Then there is another thing that I would say in a word. Let me put an illustration to explain what I mean. Suppose, after the execution of King Charles I., in some corner of the country a Pretender had sprung up and said, 'I am the King!' the way to end that would have been for the Puritan leaders to have taken people to St. George's Chapel, and said, 'Look! there is the coffin, there is the body, is that the king, or is it not?' Jesus Christ was said to have risen again, within a week of the time of His death. The rulers of the nation had the grave, the watch, the stone, the seal. They could have put an end to the pestilent nonsense in two minutes, if it had been nonsense, by the simple process of saying, 'Go and look at the tomb, and you will see Him there.' But this question has never been answered, and never will be -- What became of that sacred corpse if Jesus Christ did not rise again from the dead? The clumsy lie that the rulers told, that the disciples had stolen away the body, was only their acknowledgment that the grave was empty. If the grave were empty, either His servants were impostors, which we have seen it is incredible that they were, or the Christ was risen again.
And so, dear brethren, for many other reasons besides this handful that I have ventured to gather and put before you, and in spite of the prejudices of modern theories, I lift up here once more, with unfaltering certitude, the glad message which I beseech you to accept: 'Christ is risen, the first fruits of them that slept.'
II. So much, then, for the first point in this passage. A word or two about the second -- the triumph in the certitude of that Resurrection.
As I remarked at a previous point of this discourse, the Apostle has been speaking about the consequences which would follow from the fact that Christ was not raised. If we take all these consequences and reverse them, we get the glad issues of His Resurrection, and understand why it was that this great burst of triumph comes from the Apostle's lips.
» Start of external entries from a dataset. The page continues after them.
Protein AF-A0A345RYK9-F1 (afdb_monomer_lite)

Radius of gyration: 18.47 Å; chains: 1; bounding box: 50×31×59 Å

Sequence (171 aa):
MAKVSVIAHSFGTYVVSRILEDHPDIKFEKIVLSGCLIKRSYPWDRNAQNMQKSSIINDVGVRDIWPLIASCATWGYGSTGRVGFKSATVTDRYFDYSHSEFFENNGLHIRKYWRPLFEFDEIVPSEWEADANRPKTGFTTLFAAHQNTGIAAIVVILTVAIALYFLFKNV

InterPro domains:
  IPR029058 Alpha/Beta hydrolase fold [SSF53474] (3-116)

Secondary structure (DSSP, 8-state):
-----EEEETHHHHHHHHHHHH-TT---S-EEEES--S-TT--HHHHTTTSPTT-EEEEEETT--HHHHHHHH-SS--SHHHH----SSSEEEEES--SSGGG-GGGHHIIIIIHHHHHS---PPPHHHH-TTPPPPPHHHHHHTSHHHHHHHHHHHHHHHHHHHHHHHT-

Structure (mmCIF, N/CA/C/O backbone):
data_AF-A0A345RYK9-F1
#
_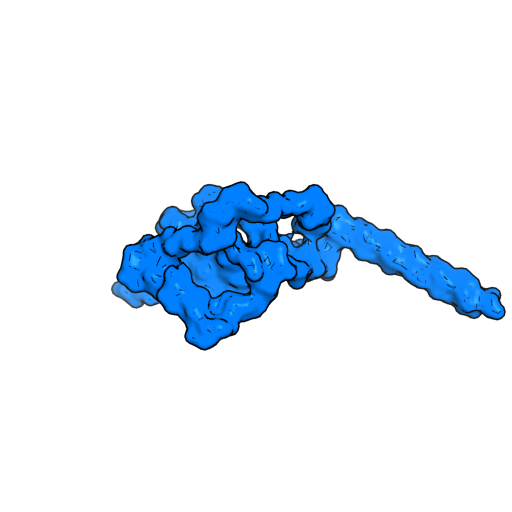entry.id   AF-A0A345RYK9-F1
#
loop_
_atom_site.group_PDB
_atom_site.id
_atom_site.type_symbol
_atom_site.label_atom_id
_atom_site.label_alt_id
_atom_site.label_comp_id
_atom_site.label_asym_id
_atom_site.label_entity_id
_atom_site.label_seq_id
_atom_site.pdbx_PDB_ins_code
_atom_site.Cartn_x
_atom_site.Cartn_y
_atom_site.Cartn_z
_atom_site.occupancy
_atom_site.B_iso_or_equiv
_atom_site.auth_seq_id
_atom_site.auth_comp_id
_atom_site.auth_asym_id
_atom_site.auth_atom_id
_atom_site.pdbx_PDB_model_num
ATOM 1 N N . MET A 1 1 ? -22.417 -11.936 16.396 1.00 62.16 1 MET A N 1
ATOM 2 C CA . MET A 1 1 ? -21.666 -12.396 15.205 1.00 62.16 1 MET A CA 1
ATOM 3 C C . MET A 1 1 ? -20.188 -12.144 15.440 1.00 62.16 1 MET A C 1
ATOM 5 O O . MET A 1 1 ? -19.866 -11.176 16.121 1.00 62.16 1 MET A O 1
ATOM 9 N N . ALA A 1 2 ? -19.313 -13.013 14.936 1.00 82.81 2 ALA A N 1
ATOM 10 C CA . ALA A 1 2 ? -17.869 -12.817 15.032 1.00 82.81 2 ALA A CA 1
ATOM 11 C C . ALA A 1 2 ? -17.415 -11.693 14.085 1.00 82.81 2 ALA A C 1
ATOM 13 O O . ALA A 1 2 ? -17.940 -11.573 12.979 1.00 82.81 2 ALA A O 1
ATOM 14 N N . LYS A 1 3 ? -16.454 -10.876 14.525 1.00 90.12 3 LYS A N 1
ATOM 15 C CA . LYS A 1 3 ? -15.785 -9.878 13.681 1.00 90.12 3 LYS A CA 1
ATOM 16 C C . LYS A 1 3 ? -14.543 -10.512 13.060 1.00 90.12 3 LYS A C 1
ATOM 18 O O . LYS A 1 3 ? -13.780 -11.161 13.770 1.00 90.12 3 LYS A O 1
ATOM 23 N N . VAL A 1 4 ? -14.348 -10.316 11.758 1.00 93.38 4 VAL A N 1
ATOM 24 C CA . VAL A 1 4 ? -13.191 -10.838 11.017 1.00 93.38 4 VAL A CA 1
ATOM 25 C C . VAL A 1 4 ? -12.419 -9.672 10.418 1.00 93.38 4 VAL A C 1
ATOM 27 O O . VAL A 1 4 ? -13.009 -8.793 9.795 1.00 93.38 4 VAL A O 1
ATOM 30 N N . SER A 1 5 ? -11.101 -9.688 10.580 1.00 95.75 5 SER A N 1
ATOM 31 C CA . SER A 1 5 ? -10.178 -8.724 9.981 1.00 95.75 5 SER A CA 1
ATOM 32 C C . SER A 1 5 ? -9.118 -9.452 9.167 1.00 95.75 5 SER A C 1
ATOM 34 O O . SER A 1 5 ? -8.828 -10.618 9.434 1.00 95.75 5 SER A O 1
ATOM 36 N N . VAL A 1 6 ? -8.518 -8.765 8.196 1.00 96.62 6 VAL A N 1
ATOM 37 C CA . VAL A 1 6 ? -7.501 -9.349 7.316 1.00 96.62 6 VAL A CA 1
ATOM 38 C C . VAL A 1 6 ? -6.286 -8.437 7.186 1.00 96.62 6 VAL A C 1
ATOM 40 O O . VAL A 1 6 ? -6.402 -7.220 7.050 1.00 96.62 6 VAL A O 1
ATOM 43 N N . ILE A 1 7 ? -5.107 -9.054 7.214 1.00 97.62 7 ILE A N 1
ATOM 44 C CA . ILE A 1 7 ? -3.837 -8.440 6.832 1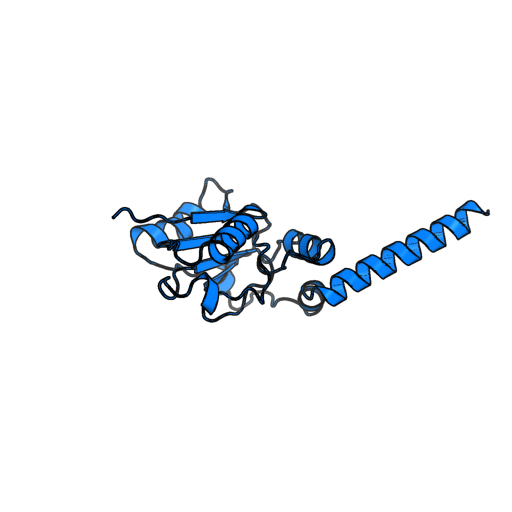.00 97.62 7 ILE A CA 1
ATOM 45 C C . ILE A 1 7 ? -3.380 -9.169 5.573 1.00 97.62 7 ILE A C 1
ATOM 47 O O . ILE A 1 7 ? -3.262 -10.393 5.577 1.00 97.62 7 ILE A O 1
ATOM 51 N N . ALA A 1 8 ? -3.155 -8.431 4.493 1.00 97.56 8 ALA A N 1
ATOM 52 C CA . ALA A 1 8 ? -2.796 -8.980 3.199 1.00 97.56 8 ALA A CA 1
ATOM 53 C C . ALA A 1 8 ? -1.518 -8.326 2.677 1.00 97.56 8 ALA A C 1
ATOM 55 O O . ALA A 1 8 ? -1.397 -7.103 2.632 1.00 97.56 8 ALA A O 1
ATOM 56 N N . HIS A 1 9 ? -0.577 -9.162 2.245 1.00 96.38 9 HIS A N 1
ATOM 57 C CA . HIS A 1 9 ? 0.702 -8.733 1.688 1.00 96.38 9 HIS A CA 1
ATOM 58 C C . HIS A 1 9 ? 0.852 -9.200 0.247 1.00 96.38 9 HIS A C 1
ATOM 60 O O . HIS A 1 9 ? 0.455 -10.320 -0.085 1.00 96.38 9 HIS A O 1
ATOM 66 N N . SER A 1 10 ? 1.439 -8.351 -0.599 1.00 93.31 10 SER A N 1
ATOM 67 C CA . SER A 1 10 ? 1.814 -8.701 -1.971 1.00 93.31 10 SER A CA 1
ATOM 68 C C . SER A 1 10 ? 0.633 -9.313 -2.740 1.00 93.31 10 SER A C 1
ATOM 70 O O . SER A 1 10 ? -0.450 -8.722 -2.774 1.00 93.31 10 SER A O 1
ATOM 72 N N . PHE A 1 11 ? 0.779 -10.510 -3.315 1.00 92.81 11 PHE A N 1
ATOM 73 C CA . PHE A 1 11 ? -0.299 -11.223 -4.012 1.00 92.81 11 PHE A CA 1
ATOM 74 C C . PHE A 1 11 ? -1.561 -11.446 -3.161 1.00 92.81 11 PHE A C 1
ATOM 76 O O . PHE A 1 11 ? -2.671 -11.420 -3.691 1.00 92.81 11 PHE A O 1
ATOM 83 N N . GLY A 1 12 ? -1.434 -11.571 -1.837 1.00 95.19 12 GLY A N 1
ATOM 84 C CA . GLY A 1 12 ? -2.587 -11.667 -0.941 1.00 95.19 12 GLY A CA 1
ATOM 85 C C . GLY A 1 12 ? -3.529 -10.463 -1.057 1.00 95.19 12 GLY A C 1
ATOM 86 O O . GLY A 1 12 ? -4.740 -10.621 -0.930 1.00 95.19 12 GLY A O 1
ATOM 87 N N . THR A 1 13 ? -3.006 -9.272 -1.375 1.00 96.81 13 THR A N 1
ATOM 88 C CA . THR A 1 13 ? -3.838 -8.072 -1.586 1.00 96.81 13 THR A CA 1
ATOM 89 C C . THR A 1 13 ? -4.751 -8.215 -2.802 1.00 96.81 13 THR A C 1
ATOM 91 O O . THR A 1 13 ? -5.913 -7.817 -2.753 1.00 96.81 13 THR A O 1
ATOM 94 N N . TYR A 1 14 ? -4.259 -8.849 -3.868 1.00 94.12 14 TYR A N 1
ATOM 95 C CA . TYR A 1 14 ? -5.056 -9.164 -5.049 1.00 94.12 14 TYR A CA 1
ATOM 96 C C . TYR A 1 14 ? -6.132 -10.210 -4.736 1.00 94.12 14 TYR A C 1
ATOM 98 O O . TYR A 1 14 ? -7.273 -10.069 -5.159 1.00 94.12 14 TYR A O 1
ATOM 106 N N . VAL A 1 15 ? -5.808 -11.235 -3.944 1.00 95.38 15 VAL A N 1
ATOM 107 C CA . VAL A 1 15 ? -6.802 -12.237 -3.526 1.00 95.38 15 VAL A CA 1
ATOM 108 C C . VAL A 1 15 ? -7.935 -11.586 -2.727 1.00 95.38 15 VAL A C 1
ATOM 110 O O . VAL A 1 15 ? -9.102 -11.830 -3.018 1.00 95.38 15 VAL A O 1
ATOM 113 N N . VAL A 1 16 ? -7.614 -10.704 -1.773 1.00 96.31 16 VAL A N 1
ATOM 114 C CA . VAL A 1 16 ? -8.630 -9.970 -0.997 1.00 96.31 16 VAL A CA 1
ATOM 115 C C . VAL A 1 16 ? -9.503 -9.095 -1.896 1.00 96.31 16 VAL A C 1
ATOM 117 O O . VAL A 1 16 ? -10.720 -9.077 -1.724 1.00 96.31 16 VAL A O 1
ATOM 120 N N . SER A 1 17 ? -8.921 -8.398 -2.875 1.00 95.06 17 SER A N 1
ATOM 121 C CA . SER A 1 17 ? -9.708 -7.564 -3.789 1.00 95.06 17 SER A CA 1
ATOM 122 C C . SER A 1 17 ? -10.650 -8.393 -4.664 1.00 95.06 17 SER A C 1
ATOM 124 O O . SER A 1 17 ? -11.792 -8.001 -4.875 1.00 95.06 17 SER A O 1
ATOM 126 N N . ARG A 1 18 ? -10.219 -9.578 -5.108 1.00 95.31 18 ARG A N 1
ATOM 127 C CA . ARG A 1 18 ? -11.077 -10.517 -5.839 1.00 95.31 18 ARG A CA 1
ATOM 128 C C . ARG A 1 18 ? -12.222 -11.048 -4.983 1.00 95.31 18 ARG A C 1
ATOM 130 O O . ARG A 1 18 ? -13.349 -11.059 -5.454 1.00 95.31 18 ARG A O 1
ATOM 137 N N . ILE A 1 19 ? -11.964 -11.390 -3.719 1.00 95.00 19 ILE A N 1
ATOM 138 C CA . ILE A 1 19 ? -13.016 -11.811 -2.780 1.00 95.00 19 ILE A CA 1
ATOM 139 C C . ILE A 1 19 ? -14.065 -10.708 -2.609 1.00 95.00 19 ILE A C 1
ATOM 141 O O . ILE A 1 19 ? -15.252 -10.984 -2.712 1.00 95.00 19 ILE A O 1
ATOM 145 N N . LEU A 1 20 ? -13.640 -9.461 -2.386 1.00 94.44 20 LEU A N 1
ATOM 146 C CA . LEU A 1 20 ? -14.556 -8.324 -2.228 1.00 94.44 20 LEU A CA 1
ATOM 147 C C . LEU A 1 20 ? -15.327 -7.985 -3.511 1.00 94.44 20 LEU A C 1
ATOM 149 O O . LEU A 1 20 ? -16.429 -7.447 -3.451 1.00 94.44 20 LEU A O 1
ATOM 153 N N . GLU A 1 21 ? -14.739 -8.247 -4.676 1.00 94.19 21 GLU A N 1
ATOM 154 C CA . GLU A 1 21 ? -15.397 -8.046 -5.964 1.00 94.19 21 GLU A CA 1
ATOM 155 C C . GLU A 1 21 ? -16.441 -9.128 -6.261 1.00 94.19 21 GLU A C 1
ATOM 157 O O . GLU A 1 21 ? -17.541 -8.799 -6.703 1.00 94.19 21 GLU A O 1
ATOM 162 N N . ASP A 1 22 ? -16.104 -10.392 -6.004 1.00 95.31 22 ASP A N 1
ATOM 163 C CA . ASP A 1 22 ? -16.966 -11.541 -6.290 1.00 95.31 22 ASP A CA 1
ATOM 164 C C . ASP A 1 22 ? -18.046 -11.734 -5.198 1.00 95.31 22 ASP A C 1
ATOM 166 O O . ASP A 1 22 ? -19.127 -12.254 -5.478 1.00 95.31 22 ASP A O 1
ATOM 170 N N . HIS A 1 23 ? -17.788 -11.253 -3.974 1.00 93.25 23 HIS A N 1
ATOM 171 C CA . HIS A 1 23 ? -18.676 -11.333 -2.807 1.00 93.25 23 HIS A CA 1
ATOM 172 C C . HIS A 1 23 ? -18.756 -9.989 -2.044 1.00 93.25 23 HIS A C 1
ATOM 174 O O . HIS A 1 23 ? -18.214 -9.860 -0.941 1.00 93.25 23 HIS A O 1
ATOM 180 N N . PRO A 1 24 ? -19.429 -8.961 -2.599 1.00 87.31 24 PRO A N 1
ATOM 181 C CA . PRO A 1 24 ? -19.511 -7.619 -1.999 1.00 87.31 24 PRO A CA 1
ATOM 182 C C . PRO A 1 24 ? -20.359 -7.548 -0.711 1.00 87.31 24 PRO A C 1
ATOM 184 O O . PRO A 1 24 ? -20.432 -6.503 -0.057 1.00 87.31 24 PRO A O 1
ATOM 187 N N . ASP A 1 25 ? -21.030 -8.642 -0.351 1.00 88.50 25 ASP A N 1
ATOM 188 C CA . ASP A 1 25 ? -21.733 -8.839 0.916 1.00 88.50 25 ASP A CA 1
ATOM 189 C C . ASP A 1 25 ? -20.783 -9.195 2.073 1.00 88.50 25 ASP A C 1
ATOM 191 O O . ASP A 1 25 ? -21.116 -8.950 3.238 1.00 88.50 25 ASP A O 1
ATOM 195 N N . ILE A 1 26 ? -19.579 -9.704 1.776 1.00 89.81 26 ILE A N 1
ATOM 196 C CA . ILE A 1 26 ? -18.548 -9.950 2.787 1.00 89.81 26 ILE A CA 1
ATOM 197 C C . ILE A 1 26 ? -18.084 -8.620 3.376 1.00 89.81 26 ILE A C 1
ATOM 199 O O . ILE A 1 26 ? -17.670 -7.694 2.678 1.00 89.81 26 ILE A O 1
ATOM 203 N N . LYS A 1 27 ? -18.088 -8.555 4.709 1.00 89.75 27 LYS A N 1
ATOM 204 C CA . LYS A 1 27 ? -17.627 -7.398 5.468 1.00 89.75 27 LYS A CA 1
ATOM 205 C C . LYS A 1 27 ? -16.499 -7.787 6.410 1.00 89.75 27 LYS A C 1
ATOM 207 O O . LYS A 1 27 ? -16.719 -8.493 7.393 1.00 89.75 27 LYS A O 1
ATOM 212 N N . PHE A 1 28 ? -15.316 -7.244 6.149 1.00 94.12 28 PHE A N 1
ATOM 213 C CA . PHE A 1 28 ? -14.241 -7.226 7.133 1.00 94.12 28 PHE A CA 1
ATOM 214 C C . PHE A 1 28 ? -14.408 -6.029 8.072 1.00 94.12 28 PHE A C 1
ATOM 216 O O . PHE A 1 28 ? -14.870 -4.961 7.668 1.00 94.12 28 PHE A O 1
ATOM 223 N N . GLU A 1 29 ? -14.016 -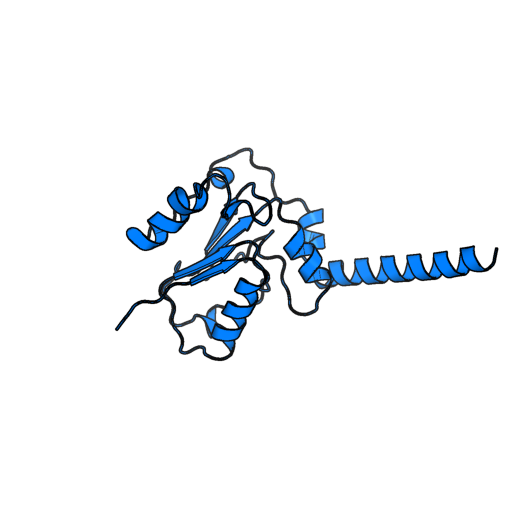6.206 9.328 1.00 95.00 29 GLU A N 1
ATOM 224 C CA . GLU A 1 29 ? -13.931 -5.110 10.293 1.00 95.00 29 GLU A CA 1
ATOM 225 C C . GLU A 1 29 ? -12.770 -4.179 9.930 1.00 95.00 29 GLU A C 1
ATOM 227 O O . GLU A 1 29 ? -12.928 -2.960 9.935 1.00 95.00 29 GLU A O 1
ATOM 232 N N . LYS A 1 30 ? -11.618 -4.761 9.578 1.00 95.88 30 LYS A N 1
ATOM 233 C CA . LYS A 1 30 ? -10.411 -4.053 9.146 1.00 95.88 30 LYS A CA 1
ATOM 234 C C . LYS A 1 30 ? -9.691 -4.816 8.039 1.00 95.88 30 LYS A C 1
ATOM 236 O O . LYS A 1 30 ? -9.615 -6.046 8.071 1.00 95.88 30 LYS A O 1
ATOM 241 N N . ILE A 1 31 ? -9.122 -4.067 7.102 1.00 97.31 31 ILE A N 1
ATOM 242 C CA . ILE A 1 31 ? -8.228 -4.563 6.056 1.00 97.31 31 ILE A CA 1
ATOM 243 C C . ILE A 1 31 ? -6.927 -3.778 6.154 1.00 97.31 31 ILE A C 1
ATOM 245 O O . ILE A 1 31 ? -6.933 -2.553 6.062 1.00 97.31 31 ILE A O 1
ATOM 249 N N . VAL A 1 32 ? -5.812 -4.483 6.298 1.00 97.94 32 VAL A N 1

And though I must necessarily treat this part of my subject very inadequately, let me try to gather together the various points on which, as I think, our Easter gladness ought to be built.
First, then, I say, the risen Christ gives us a complete Gospel. A dead Christ annihilates the Gospel. 'If Christ be not risen,' says the Apostle, 'our preaching,' by which he means not the act but the substance of his preaching, 'is vain.' Or, as the word might be more accurately rendered, 'empty.' There is nothing in it; no contents. It is a blown bladder; nothing in it but wind.
What was Paul's 'preaching'? It all turned upon these points -- that Jesus Christ was the Son of God; that He was Incarnate in the flesh for us men; that He died on the Cross for our offences; that He was raised again, and had ascended into Heaven, ruling the world and breathing His presence into believing hearts; and that He would come again to be our Judge. These were the elements of what Paul called 'his Gospel.' He faces the supposition of a dead Christ, and he says, 'It is all gone! It is all vanished into thin air. I have nothing to preach if I have not a Cross to preach which is man's deliverance from sin, because on it the Son of God hath died, and I only know that Jesus Christ's sacrifice is accepted and sufficient, because I have it attested to me in His rising again from the dead.'
Dear brethren, on the fact of the Resurrection of Jesus Christ is suspended everything which makes the Gospel a gospel. Strike that out, and what have you left? Some beautiful bits of moral teaching, a lovely life, marred by tremendous mistakes about Himself and His own importance and His relation to men and to God; but you have got nothing left that is worth calling a gospel. You have the cross rising there, gaunt, black, solitary; but, unless on the other side of the river you have the Resurrection, no bridge will ever be thrown across the black gulf, and the Cross remains 'dead, being alone.' You must have a Resurrection to explain the Cross, and then the Life and the Death tower up into the manifestation of God in the flesh and the propitiation for our sins. Without it we have nothing to preach which is worth calling a gospel.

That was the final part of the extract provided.